Items from a dataset
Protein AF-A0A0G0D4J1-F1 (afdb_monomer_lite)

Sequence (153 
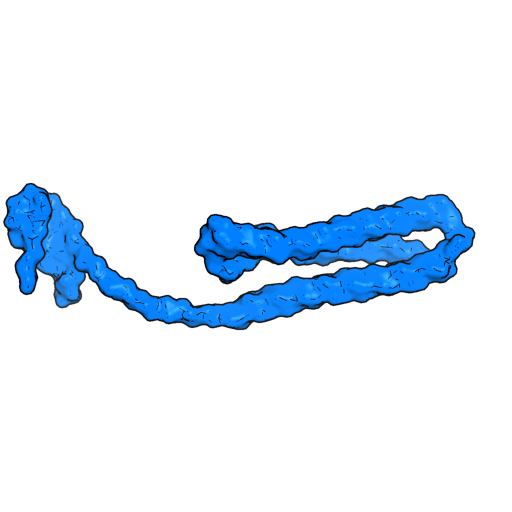aa):
MKVICPKDGEIMHPVDTSQQNYQCFICHSSWSRPQPEKNQKTQYKIGSLHKYTSFVFVVVLSSIFLLSVQMGGLSSFADTQTVEKSIKLSALIVWWLVFMLLFSLPISIYYQMVIKKRSVAHAIKTPWAIGVPLTVIILELLNVLLIFPIIKL

Structure (mmCIF, N/CA/C/O backbone):
data_AF-A0A0G0D4J1-F1
#
_entry.id   AF-A0A0G0D4J1-F1
#
loop_
_atom_site.group_PDB
_atom_site.id
_atom_site.type_symbol
_atom_site.label_atom_id
_atom_site.label_alt_id
_atom_site.label_comp_id
_atom_site.label_asym_id
_atom_site.label_entity_id
_atom_site.label_seq_id
_atom_site.pdbx_PDB_ins_code
_atom_site.Cartn_x
_atom_site.Cartn_y
_atom_site.Cartn_z
_atom_site.occupancy
_atom_site.B_iso_or_equiv
_atom_site.auth_seq_id
_atom_site.auth_comp_id
_atom_site.auth_asym_id
_atom_site.auth_atom_id
_atom_site.pdbx_PDB_model_num
ATOM 1 N N . MET A 1 1 ? -39.880 6.846 40.863 1.00 61.59 1 MET A N 1
ATOM 2 C CA . MET A 1 1 ? -38.569 7.047 41.525 1.00 61.59 1 MET A CA 1
ATOM 3 C C . MET A 1 1 ? -38.335 8.544 41.656 1.00 61.59 1 MET A C 1
ATOM 5 O O . MET A 1 1 ? -38.550 9.236 40.671 1.00 61.59 1 MET A O 1
ATOM 9 N N . LYS A 1 2 ? -37.972 9.041 42.845 1.00 73.50 2 LYS A N 1
ATOM 10 C CA . LYS A 1 2 ? -37.597 10.450 43.061 1.00 73.50 2 LYS A CA 1
ATOM 11 C C . LYS A 1 2 ? -36.078 10.571 42.872 1.00 73.50 2 LYS A C 1
ATOM 13 O O . LYS A 1 2 ? -35.356 9.745 43.422 1.00 73.50 2 LYS A O 1
ATOM 18 N N . VAL A 1 3 ? -35.613 11.525 42.066 1.00 76.00 3 VAL A N 1
ATOM 19 C CA . VAL A 1 3 ? -34.177 11.797 41.863 1.00 76.00 3 VAL A CA 1
ATOM 20 C C . VAL A 1 3 ? -33.755 12.835 42.897 1.00 76.00 3 VAL A C 1
ATOM 22 O O . VAL A 1 3 ? -34.417 13.861 43.018 1.00 76.00 3 VAL A O 1
ATOM 25 N N . ILE A 1 4 ? -32.701 12.552 43.660 1.00 82.75 4 ILE A N 1
ATOM 26 C CA . ILE A 1 4 ? -32.228 13.407 44.755 1.00 82.75 4 ILE A CA 1
ATOM 27 C C . ILE A 1 4 ? -30.893 14.032 44.353 1.00 82.75 4 ILE A C 1
ATOM 29 O O . ILE A 1 4 ? -30.017 13.342 43.827 1.00 82.75 4 ILE A O 1
ATOM 33 N N . CYS A 1 5 ? -30.738 15.332 44.592 1.00 80.12 5 CYS A N 1
ATOM 34 C CA . CYS A 1 5 ? -29.502 16.048 44.327 1.00 80.12 5 CYS A CA 1
ATOM 35 C C . CYS A 1 5 ? -28.407 15.583 45.305 1.00 80.12 5 CYS A C 1
ATOM 37 O O . CYS A 1 5 ? -28.611 15.652 46.516 1.00 80.12 5 CYS A O 1
ATOM 39 N N . PRO A 1 6 ? -27.220 15.169 44.825 1.00 80.00 6 PRO A N 1
ATOM 40 C CA . PRO A 1 6 ? -26.145 14.695 45.698 1.00 80.00 6 PRO A CA 1
ATOM 41 C C . PRO A 1 6 ? -25.486 15.806 46.526 1.00 80.00 6 PRO A C 1
ATOM 43 O O . PRO A 1 6 ? -24.740 15.501 47.450 1.00 80.00 6 PRO A O 1
ATOM 46 N N . LYS A 1 7 ? -25.715 17.081 46.182 1.00 79.06 7 LYS A N 1
ATOM 47 C CA . LYS A 1 7 ? -25.130 18.226 46.893 1.00 79.06 7 LYS A CA 1
ATOM 48 C C . LYS A 1 7 ? -25.985 18.675 48.072 1.00 79.06 7 LYS A C 1
ATOM 50 O O . LYS A 1 7 ? -25.461 18.830 49.165 1.00 79.06 7 LYS A O 1
ATOM 55 N N . ASP A 1 8 ? -27.286 18.832 47.839 1.00 83.31 8 ASP A N 1
ATOM 56 C CA . ASP A 1 8 ? -28.178 19.488 48.804 1.00 83.31 8 ASP A CA 1
ATOM 57 C C . ASP A 1 8 ? -29.247 18.542 49.371 1.00 83.31 8 ASP A C 1
ATOM 59 O O . ASP A 1 8 ? -30.004 18.928 50.252 1.00 83.31 8 ASP A O 1
ATOM 63 N N . GLY A 1 9 ? -29.355 17.307 48.864 1.00 81.12 9 GLY A N 1
ATOM 64 C CA . GLY A 1 9 ? -30.360 16.337 49.319 1.00 81.12 9 GLY A CA 1
ATOM 65 C C . GLY A 1 9 ? -31.794 16.629 48.859 1.00 81.12 9 GLY A C 1
ATOM 66 O O . GLY A 1 9 ? -32.706 15.875 49.193 1.00 81.12 9 GLY A O 1
ATOM 67 N N . GLU A 1 10 ? -31.998 17.681 48.065 1.00 83.62 10 GLU A N 1
ATOM 68 C CA . GLU A 1 10 ? -33.307 18.077 47.546 1.00 83.62 10 GLU A CA 1
ATOM 69 C C . GLU A 1 10 ? -33.777 17.251 46.346 1.00 83.62 10 GLU A C 1
ATOM 71 O O . GLU A 1 10 ? -32.981 16.679 45.591 1.00 83.62 10 GLU A O 1
ATOM 76 N N . ILE A 1 11 ? -35.096 17.215 46.139 1.00 84.12 11 ILE A N 1
ATOM 77 C CA . ILE A 1 11 ? -35.706 16.499 45.012 1.00 84.12 11 ILE A CA 1
ATOM 78 C C . ILE A 1 11 ? -35.459 17.289 43.718 1.00 84.12 11 ILE A C 1
ATOM 80 O O . ILE A 1 11 ? -35.837 18.451 43.595 1.00 84.12 11 ILE A O 1
ATOM 84 N N . MET A 1 12 ? -34.844 16.649 42.722 1.00 83.44 12 MET A N 1
ATOM 85 C CA . MET A 1 12 ? -34.603 17.262 41.415 1.00 83.44 12 MET A CA 1
ATOM 86 C C . MET A 1 12 ? -35.857 17.193 40.539 1.00 83.44 12 MET A C 1
ATOM 88 O O . MET A 1 12 ? -36.529 16.157 40.468 1.00 83.44 12 MET A O 1
ATOM 92 N N . HIS A 1 13 ? -36.136 18.278 39.818 1.00 82.19 13 HIS A N 1
ATOM 93 C CA . HIS A 1 13 ? -37.297 18.387 38.938 1.00 82.19 13 HIS A CA 1
ATOM 94 C C . HIS A 1 13 ? -36.912 18.122 37.477 1.00 82.19 13 HIS A C 1
ATOM 96 O O . HIS A 1 13 ? -35.834 18.541 37.050 1.00 82.19 13 HIS A O 1
ATOM 102 N N . PRO A 1 14 ? -37.753 17.414 36.699 1.00 81.94 14 PRO A N 1
ATOM 103 C CA . PRO A 1 14 ? -37.494 17.192 35.283 1.00 81.94 14 PRO A CA 1
ATOM 104 C C . PRO A 1 14 ? -37.592 18.514 34.515 1.00 81.94 14 PRO A C 1
ATOM 106 O O . PRO A 1 14 ? -38.555 19.258 34.683 1.00 81.94 14 PRO A O 1
ATOM 109 N N . VAL A 1 15 ? -36.598 18.786 33.671 1.00 79.12 15 VAL A N 1
ATOM 110 C CA . VAL A 1 15 ? -36.546 19.995 32.830 1.00 79.12 15 VAL A CA 1
ATOM 111 C C . VAL A 1 15 ? -37.326 19.792 31.531 1.00 79.12 15 VAL A C 1
ATOM 113 O O . VAL A 1 15 ? -37.958 20.717 31.035 1.00 79.12 15 VAL A O 1
ATOM 116 N N . ASP A 1 16 ? -37.337 18.559 31.021 1.00 74.31 16 ASP A N 1
ATOM 117 C CA . ASP A 1 16 ? -37.975 18.201 29.757 1.00 74.31 16 ASP A CA 1
ATOM 118 C C . ASP A 1 16 ? -39.086 17.165 29.960 1.00 74.31 16 ASP A C 1
ATOM 120 O O . ASP A 1 16 ? -38.998 16.275 30.815 1.00 74.31 16 ASP A O 1
ATOM 124 N N . THR A 1 17 ? -40.098 17.199 29.088 1.00 67.25 17 THR A N 1
ATOM 125 C CA . THR A 1 17 ? -41.172 16.187 29.004 1.00 67.25 17 THR A CA 1
ATOM 126 C C . THR A 1 17 ? -40.651 14.768 28.769 1.00 67.25 17 THR A C 1
ATOM 128 O O . THR A 1 17 ? -41.339 13.798 29.079 1.00 67.25 17 THR A O 1
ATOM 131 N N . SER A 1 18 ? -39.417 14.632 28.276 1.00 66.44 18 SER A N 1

= PROBLEM TO SOLVE =
Reproduce verbatim the stretch of lines beginning with the one containing "ATOM 110 C CA" and ending at the close of the entries above.

= WRITTEN SOLUTION =
ATOM 110 C CA . VAL A 1 15 ? -36.546 19.995 32.830 1.00 79.12 15 VAL A CA 1
ATOM 111 C C . VAL A 1 15 ? -37.326 19.792 31.531 1.00 79.12 15 VAL A C 1
ATOM 113 O O . VAL A 1 15 ? -37.958 20.717 31.035 1.00 79.12 15 VAL A O 1
ATOM 116 N N . ASP A 1 16 ? -37.337 18.559 31.021 1.00 74.31 16 ASP A N 1
ATOM 117 C CA . ASP A 1 16 ? -37.975 18.201 29.757 1.00 74.31 16 ASP A CA 1
ATOM 118 C C . ASP A 1 16 ? -39.086 17.165 29.960 1.00 74.31 16 ASP A C 1
ATOM 120 O O . ASP A 1 16 ? -38.998 16.275 30.815 1.00 74.31 16 ASP A O 1
ATOM 124 N N . THR A 1 17 ? -40.098 17.199 29.088 1.00 67.25 17 THR A N 1
ATOM 125 C CA . THR A 1 17 ? -41.172 16.187 29.004 1.00 67.25 17 THR A CA 1
ATOM 126 C C . THR A 1 17 ? -40.651 14.768 28.769 1.00 67.25 17 THR A C 1
ATOM 128 O O . THR A 1 17 ? -41.339 13.798 29.079 1.00 67.25 17 THR A O 1
ATOM 131 N N . SER A 1 18 ? -39.417 14.632 28.276 1.00 66.44 18 SER A N 1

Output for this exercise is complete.